Exercise objective: Starting with the line that contains "ATOM 75 C CA" and stopping after the line that contains "A 1 14 ? 3.238", copy the entries below exactly. Include nothing else.

START Information supplied

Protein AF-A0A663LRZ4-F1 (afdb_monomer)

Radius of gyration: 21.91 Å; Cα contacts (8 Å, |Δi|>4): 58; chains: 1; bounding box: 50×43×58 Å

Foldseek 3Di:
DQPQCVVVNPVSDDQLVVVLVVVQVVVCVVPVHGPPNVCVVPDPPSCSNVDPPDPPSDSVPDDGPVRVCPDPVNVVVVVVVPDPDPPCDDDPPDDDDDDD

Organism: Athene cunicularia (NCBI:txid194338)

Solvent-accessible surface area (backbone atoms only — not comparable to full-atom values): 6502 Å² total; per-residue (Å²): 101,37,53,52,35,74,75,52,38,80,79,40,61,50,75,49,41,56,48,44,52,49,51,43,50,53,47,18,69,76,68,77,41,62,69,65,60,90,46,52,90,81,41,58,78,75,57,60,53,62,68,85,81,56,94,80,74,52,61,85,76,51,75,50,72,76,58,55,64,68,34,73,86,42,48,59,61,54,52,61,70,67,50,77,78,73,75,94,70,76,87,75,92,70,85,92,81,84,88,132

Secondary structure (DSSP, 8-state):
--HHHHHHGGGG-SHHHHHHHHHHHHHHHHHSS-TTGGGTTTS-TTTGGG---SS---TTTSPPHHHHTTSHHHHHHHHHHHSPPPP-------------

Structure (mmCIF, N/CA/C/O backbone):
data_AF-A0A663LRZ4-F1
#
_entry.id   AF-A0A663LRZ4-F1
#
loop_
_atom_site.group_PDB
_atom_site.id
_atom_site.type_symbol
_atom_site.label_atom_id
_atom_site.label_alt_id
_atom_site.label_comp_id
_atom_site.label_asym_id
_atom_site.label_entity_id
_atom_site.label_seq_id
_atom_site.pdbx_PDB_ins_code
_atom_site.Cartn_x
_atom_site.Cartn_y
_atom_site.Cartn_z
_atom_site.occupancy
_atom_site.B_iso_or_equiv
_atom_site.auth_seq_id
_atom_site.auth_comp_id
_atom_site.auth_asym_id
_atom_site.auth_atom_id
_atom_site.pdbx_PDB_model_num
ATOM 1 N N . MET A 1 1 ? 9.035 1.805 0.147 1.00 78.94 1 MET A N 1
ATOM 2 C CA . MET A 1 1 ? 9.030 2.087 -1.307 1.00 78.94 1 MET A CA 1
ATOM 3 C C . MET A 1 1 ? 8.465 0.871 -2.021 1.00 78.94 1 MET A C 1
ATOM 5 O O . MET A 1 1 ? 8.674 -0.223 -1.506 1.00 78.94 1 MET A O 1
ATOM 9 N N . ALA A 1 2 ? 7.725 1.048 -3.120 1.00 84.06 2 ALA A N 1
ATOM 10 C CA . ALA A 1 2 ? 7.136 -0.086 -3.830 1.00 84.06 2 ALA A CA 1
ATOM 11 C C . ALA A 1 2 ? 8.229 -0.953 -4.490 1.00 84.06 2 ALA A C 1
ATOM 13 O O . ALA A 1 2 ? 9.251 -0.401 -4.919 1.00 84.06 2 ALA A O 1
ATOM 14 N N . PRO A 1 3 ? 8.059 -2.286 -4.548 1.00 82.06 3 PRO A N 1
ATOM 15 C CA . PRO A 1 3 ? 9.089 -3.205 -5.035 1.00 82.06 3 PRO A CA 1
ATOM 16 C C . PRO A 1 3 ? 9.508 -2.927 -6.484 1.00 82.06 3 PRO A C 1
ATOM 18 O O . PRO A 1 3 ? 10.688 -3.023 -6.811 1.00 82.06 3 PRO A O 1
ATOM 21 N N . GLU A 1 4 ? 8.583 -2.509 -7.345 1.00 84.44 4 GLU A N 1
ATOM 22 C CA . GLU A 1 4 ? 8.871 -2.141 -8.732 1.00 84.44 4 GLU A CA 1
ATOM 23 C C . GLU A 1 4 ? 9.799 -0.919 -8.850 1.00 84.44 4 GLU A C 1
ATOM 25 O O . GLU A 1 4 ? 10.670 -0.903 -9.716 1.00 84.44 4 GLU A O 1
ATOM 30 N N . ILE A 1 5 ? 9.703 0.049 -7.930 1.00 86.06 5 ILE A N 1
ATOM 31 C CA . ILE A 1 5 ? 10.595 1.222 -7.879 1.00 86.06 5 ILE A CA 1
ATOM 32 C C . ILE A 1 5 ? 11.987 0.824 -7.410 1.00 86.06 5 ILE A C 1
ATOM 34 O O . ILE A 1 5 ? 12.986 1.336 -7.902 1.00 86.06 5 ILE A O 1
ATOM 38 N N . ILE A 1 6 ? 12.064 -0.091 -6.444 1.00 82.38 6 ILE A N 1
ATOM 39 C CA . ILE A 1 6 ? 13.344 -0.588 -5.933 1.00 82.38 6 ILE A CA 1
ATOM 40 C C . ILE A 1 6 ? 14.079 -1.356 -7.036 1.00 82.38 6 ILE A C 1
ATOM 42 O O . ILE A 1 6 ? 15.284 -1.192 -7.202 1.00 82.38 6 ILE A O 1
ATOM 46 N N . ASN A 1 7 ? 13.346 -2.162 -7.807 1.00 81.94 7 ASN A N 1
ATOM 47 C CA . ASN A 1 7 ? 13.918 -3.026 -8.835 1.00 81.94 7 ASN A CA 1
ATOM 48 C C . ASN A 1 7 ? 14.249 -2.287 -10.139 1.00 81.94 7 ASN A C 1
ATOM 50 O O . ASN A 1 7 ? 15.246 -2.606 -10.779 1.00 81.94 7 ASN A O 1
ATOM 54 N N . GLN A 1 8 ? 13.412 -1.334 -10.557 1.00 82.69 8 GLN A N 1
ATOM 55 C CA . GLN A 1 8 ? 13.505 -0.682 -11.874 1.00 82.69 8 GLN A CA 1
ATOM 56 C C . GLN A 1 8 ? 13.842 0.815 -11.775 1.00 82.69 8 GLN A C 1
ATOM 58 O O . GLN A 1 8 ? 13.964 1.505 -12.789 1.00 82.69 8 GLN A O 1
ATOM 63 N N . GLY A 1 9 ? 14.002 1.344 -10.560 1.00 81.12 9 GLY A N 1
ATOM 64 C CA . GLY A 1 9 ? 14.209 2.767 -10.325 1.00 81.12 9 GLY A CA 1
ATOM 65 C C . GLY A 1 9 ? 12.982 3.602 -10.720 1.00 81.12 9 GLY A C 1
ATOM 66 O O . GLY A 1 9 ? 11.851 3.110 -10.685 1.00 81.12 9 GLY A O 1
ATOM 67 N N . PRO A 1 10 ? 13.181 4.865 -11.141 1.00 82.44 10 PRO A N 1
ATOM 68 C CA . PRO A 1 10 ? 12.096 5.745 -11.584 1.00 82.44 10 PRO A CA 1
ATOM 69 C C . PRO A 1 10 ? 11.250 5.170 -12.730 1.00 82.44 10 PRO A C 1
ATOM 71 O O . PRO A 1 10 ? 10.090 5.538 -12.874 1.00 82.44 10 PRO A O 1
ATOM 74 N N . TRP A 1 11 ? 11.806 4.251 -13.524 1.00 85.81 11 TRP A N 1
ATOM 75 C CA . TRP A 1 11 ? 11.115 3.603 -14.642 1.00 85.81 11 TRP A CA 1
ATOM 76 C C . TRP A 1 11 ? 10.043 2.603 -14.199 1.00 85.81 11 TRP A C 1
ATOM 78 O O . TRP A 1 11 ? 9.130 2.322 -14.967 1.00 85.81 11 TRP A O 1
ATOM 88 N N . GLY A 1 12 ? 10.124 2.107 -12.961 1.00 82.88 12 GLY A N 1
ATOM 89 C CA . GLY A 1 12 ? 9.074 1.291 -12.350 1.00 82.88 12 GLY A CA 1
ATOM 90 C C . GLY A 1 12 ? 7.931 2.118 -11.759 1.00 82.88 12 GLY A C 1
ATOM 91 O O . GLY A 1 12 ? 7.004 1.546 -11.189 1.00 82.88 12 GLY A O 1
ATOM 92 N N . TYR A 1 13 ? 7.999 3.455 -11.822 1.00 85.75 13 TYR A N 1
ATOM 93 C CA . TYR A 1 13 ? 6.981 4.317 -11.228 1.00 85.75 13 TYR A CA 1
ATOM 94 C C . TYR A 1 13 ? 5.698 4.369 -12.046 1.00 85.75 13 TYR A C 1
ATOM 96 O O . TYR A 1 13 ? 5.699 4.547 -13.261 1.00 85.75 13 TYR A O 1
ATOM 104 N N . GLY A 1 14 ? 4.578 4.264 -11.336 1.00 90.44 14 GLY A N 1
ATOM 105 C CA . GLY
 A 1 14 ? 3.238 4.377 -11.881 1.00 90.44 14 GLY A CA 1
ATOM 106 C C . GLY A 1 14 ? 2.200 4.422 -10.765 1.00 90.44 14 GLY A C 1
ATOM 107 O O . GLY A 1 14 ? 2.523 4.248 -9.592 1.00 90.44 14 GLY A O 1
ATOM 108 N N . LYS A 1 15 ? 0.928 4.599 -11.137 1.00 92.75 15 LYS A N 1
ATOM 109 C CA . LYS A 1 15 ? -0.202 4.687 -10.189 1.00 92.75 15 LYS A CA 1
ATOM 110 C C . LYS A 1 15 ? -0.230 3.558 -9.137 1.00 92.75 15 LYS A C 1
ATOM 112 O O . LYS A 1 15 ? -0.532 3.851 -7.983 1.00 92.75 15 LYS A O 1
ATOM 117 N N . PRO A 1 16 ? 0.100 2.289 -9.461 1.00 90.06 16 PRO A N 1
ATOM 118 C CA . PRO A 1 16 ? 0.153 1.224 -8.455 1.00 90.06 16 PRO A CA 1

END Information supplied

The completed task:
ATOM 75 C CA . TRP A 1 11 ? 11.115 3.603 -14.642 1.00 85.81 11 TRP A CA 1
ATOM 76 C C . TRP A 1 11 ? 10.043 2.603 -14.199 1.00 85.81 11 TRP A C 1
ATOM 78 O O . TRP A 1 11 ? 9.130 2.322 -14.967 1.00 85.81 11 TRP A O 1
ATOM 88 N N . GLY A 1 12 ? 10.124 2.107 -12.961 1.00 82.88 12 GLY A N 1
ATOM 89 C CA . GLY A 1 12 ? 9.074 1.291 -12.350 1.00 82.88 12 GLY A CA 1
ATOM 90 C C . GLY A 1 12 ? 7.931 2.118 -11.759 1.00 82.88 12 GLY A C 1
ATOM 91 O O . GLY A 1 12 ? 7.004 1.546 -11.189 1.00 82.88 12 GLY A O 1
ATOM 92 N N . TYR A 1 13 ? 7.999 3.455 -11.822 1.00 85.75 13 TYR A N 1
ATOM 93 C CA . TYR A 1 13 ? 6.981 4.317 -11.228 1.00 85.75 13 TYR A CA 1
ATOM 94 C C . TYR A 1 13 ? 5.698 4.369 -12.046 1.00 85.75 13 TYR A C 1
ATOM 96 O O . TYR A 1 13 ? 5.699 4.547 -13.261 1.00 85.75 13 TYR A O 1
ATOM 104 N N . GLY A 1 14 ? 4.578 4.264 -11.336 1.00 90.44 14 GLY A N 1
ATOM 105 C CA . GLY
 A 1 14 ? 3.238 4.377 -11.881 1.00 90.44 14 GLY A CA 1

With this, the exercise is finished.